If the fence boards you get are wet be sure to let them dry before using because they will shrink and leave gaps if you don't. Here on the West Coast cedar and redwood are cut at the mill and shipped directly to the lumber supply stores wet.
he boards


----------



## GregD (Oct 24, 2009)

Thanks Rob - You have me leaning toward the metal brackets (rail hangers) but I might stick with 3 rails. The finished height will be 7 ft, and the purpose of the fence is to confine big dogs.

Thanks also, Brent. You have a lot of great fence designs. Unfortunately, my home owner's association wants everything bland and boring, so what I am going for is something like your Baxter design because that is all they will approve. I'm probably going to go with rail hangers which will add about $0.75/ft because I'm thinking they would allow me to remove the panels from the post. I probably won't ever do that, but I might get the urge when there is a hurricane headed my way. Lots of fences get replaced after a hurricane…
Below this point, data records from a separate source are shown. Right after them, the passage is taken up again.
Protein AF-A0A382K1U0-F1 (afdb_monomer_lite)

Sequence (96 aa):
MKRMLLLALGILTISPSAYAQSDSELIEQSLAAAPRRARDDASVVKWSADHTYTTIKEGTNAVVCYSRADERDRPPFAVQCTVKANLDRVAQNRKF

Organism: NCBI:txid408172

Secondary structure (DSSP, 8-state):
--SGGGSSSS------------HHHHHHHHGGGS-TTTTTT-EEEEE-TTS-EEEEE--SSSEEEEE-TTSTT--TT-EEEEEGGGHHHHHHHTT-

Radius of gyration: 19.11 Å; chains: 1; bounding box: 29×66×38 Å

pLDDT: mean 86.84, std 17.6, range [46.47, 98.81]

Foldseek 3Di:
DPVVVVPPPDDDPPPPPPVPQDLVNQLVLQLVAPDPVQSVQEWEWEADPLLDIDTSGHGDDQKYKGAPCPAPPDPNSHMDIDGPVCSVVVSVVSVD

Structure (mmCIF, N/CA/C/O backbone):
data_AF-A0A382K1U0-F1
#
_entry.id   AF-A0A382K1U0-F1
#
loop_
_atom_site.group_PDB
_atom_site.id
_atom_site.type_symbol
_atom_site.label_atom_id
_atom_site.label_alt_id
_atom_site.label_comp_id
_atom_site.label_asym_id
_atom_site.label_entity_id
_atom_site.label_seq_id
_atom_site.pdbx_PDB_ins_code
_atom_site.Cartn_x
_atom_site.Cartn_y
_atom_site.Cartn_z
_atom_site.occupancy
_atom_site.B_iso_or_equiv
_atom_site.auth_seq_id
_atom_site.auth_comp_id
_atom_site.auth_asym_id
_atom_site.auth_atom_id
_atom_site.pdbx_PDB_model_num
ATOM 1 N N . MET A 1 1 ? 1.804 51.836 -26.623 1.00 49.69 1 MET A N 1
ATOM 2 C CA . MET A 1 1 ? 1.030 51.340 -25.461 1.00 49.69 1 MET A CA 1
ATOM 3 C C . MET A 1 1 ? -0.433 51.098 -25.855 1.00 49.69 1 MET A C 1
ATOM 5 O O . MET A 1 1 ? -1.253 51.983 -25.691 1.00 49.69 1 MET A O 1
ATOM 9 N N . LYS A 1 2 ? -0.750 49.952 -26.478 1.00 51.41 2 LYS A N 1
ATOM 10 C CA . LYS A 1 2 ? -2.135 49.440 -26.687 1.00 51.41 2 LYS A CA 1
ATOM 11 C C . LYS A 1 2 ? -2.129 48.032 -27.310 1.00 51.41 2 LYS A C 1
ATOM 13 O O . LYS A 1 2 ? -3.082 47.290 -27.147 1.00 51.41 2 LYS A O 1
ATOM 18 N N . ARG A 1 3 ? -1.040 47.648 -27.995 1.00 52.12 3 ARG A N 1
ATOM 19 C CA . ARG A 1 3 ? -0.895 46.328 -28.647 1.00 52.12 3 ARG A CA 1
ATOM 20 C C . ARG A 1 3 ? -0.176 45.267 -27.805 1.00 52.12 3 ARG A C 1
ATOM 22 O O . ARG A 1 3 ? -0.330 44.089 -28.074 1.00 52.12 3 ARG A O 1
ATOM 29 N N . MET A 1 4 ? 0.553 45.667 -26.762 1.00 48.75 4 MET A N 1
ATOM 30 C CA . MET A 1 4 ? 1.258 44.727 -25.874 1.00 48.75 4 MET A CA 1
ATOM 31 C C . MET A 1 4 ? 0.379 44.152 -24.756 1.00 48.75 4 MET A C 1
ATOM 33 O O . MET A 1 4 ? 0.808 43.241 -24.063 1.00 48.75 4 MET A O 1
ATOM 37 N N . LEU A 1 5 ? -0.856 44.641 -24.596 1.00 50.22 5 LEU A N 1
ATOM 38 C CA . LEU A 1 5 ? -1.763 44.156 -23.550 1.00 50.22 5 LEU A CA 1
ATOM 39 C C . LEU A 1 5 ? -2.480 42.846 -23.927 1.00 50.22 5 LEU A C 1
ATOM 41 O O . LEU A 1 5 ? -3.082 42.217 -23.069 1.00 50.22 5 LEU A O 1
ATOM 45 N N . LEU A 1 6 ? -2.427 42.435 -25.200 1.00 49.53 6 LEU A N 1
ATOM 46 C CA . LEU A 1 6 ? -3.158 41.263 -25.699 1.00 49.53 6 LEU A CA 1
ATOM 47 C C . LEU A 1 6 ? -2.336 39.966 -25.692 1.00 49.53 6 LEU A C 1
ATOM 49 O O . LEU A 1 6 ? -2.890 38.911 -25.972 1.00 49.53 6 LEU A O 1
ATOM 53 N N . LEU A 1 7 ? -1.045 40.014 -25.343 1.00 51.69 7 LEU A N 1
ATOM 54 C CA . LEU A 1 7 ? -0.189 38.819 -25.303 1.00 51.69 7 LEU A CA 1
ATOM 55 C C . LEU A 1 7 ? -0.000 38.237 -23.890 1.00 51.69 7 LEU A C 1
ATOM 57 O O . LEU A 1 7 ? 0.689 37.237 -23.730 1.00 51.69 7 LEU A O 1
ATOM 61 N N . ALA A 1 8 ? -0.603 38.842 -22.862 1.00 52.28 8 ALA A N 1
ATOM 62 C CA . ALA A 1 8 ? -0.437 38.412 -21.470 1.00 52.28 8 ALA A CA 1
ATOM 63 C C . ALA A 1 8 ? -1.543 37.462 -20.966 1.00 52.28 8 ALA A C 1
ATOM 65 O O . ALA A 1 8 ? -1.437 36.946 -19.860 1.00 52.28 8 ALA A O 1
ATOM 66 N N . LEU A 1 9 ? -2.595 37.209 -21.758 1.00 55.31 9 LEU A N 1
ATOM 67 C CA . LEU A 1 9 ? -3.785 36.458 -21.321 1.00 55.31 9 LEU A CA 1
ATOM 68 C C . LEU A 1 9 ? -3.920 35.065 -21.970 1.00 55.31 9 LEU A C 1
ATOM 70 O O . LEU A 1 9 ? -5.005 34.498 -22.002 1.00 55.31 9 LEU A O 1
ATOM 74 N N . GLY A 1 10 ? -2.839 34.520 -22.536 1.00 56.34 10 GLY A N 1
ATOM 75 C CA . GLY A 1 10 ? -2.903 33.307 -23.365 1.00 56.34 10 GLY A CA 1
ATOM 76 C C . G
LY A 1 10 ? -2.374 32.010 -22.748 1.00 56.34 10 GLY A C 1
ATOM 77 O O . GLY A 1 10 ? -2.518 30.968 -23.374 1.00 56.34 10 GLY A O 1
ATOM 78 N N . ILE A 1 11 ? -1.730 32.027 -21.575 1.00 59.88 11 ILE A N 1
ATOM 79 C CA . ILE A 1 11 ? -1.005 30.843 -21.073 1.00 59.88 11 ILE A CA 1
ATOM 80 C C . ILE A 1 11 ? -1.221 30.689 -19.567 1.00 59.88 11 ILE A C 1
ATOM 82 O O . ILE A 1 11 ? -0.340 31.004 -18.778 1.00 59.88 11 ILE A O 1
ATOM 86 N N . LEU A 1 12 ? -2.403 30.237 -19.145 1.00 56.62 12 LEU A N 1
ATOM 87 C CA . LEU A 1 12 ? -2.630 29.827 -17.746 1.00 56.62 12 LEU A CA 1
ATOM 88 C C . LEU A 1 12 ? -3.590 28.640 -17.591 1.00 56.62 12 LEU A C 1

It turns out the fence height will be 7 ft. The least expensive way to do that given my HOA constraints is to use a 2×12 rot board below 6 ft pickets. This will be 3/4" shy of 7 ft, but I think that will be close enough. Otherwise I'd have to cut down 8 ft pickets and the 6 ft pickets are relatively cheap because they are so commonly used around here. Again, the purpose is to confine big dogs and such a hefty rot board will give me a lot of strength where the dogs are likely to dig at the fence. And this would let me build up the mulch more if I put in a planting bed along the outside of the fence.

With a 7 ft finished height, how deep should I put the 4×4 posts? I expect to be using 10 ft posts and can bury them as deep as 3 ft for only the cost of additional cement. If I did that I certainly wouldn't like to have to pull them out when the post rots.

Les B - I was giving up on the metal post anchor, but your idea of cementing in a metal support to keep the wood posts off the ground sounds appealing. I'll have to think on that. 30 years from now I won't much care about the fence, but before then I might.


----------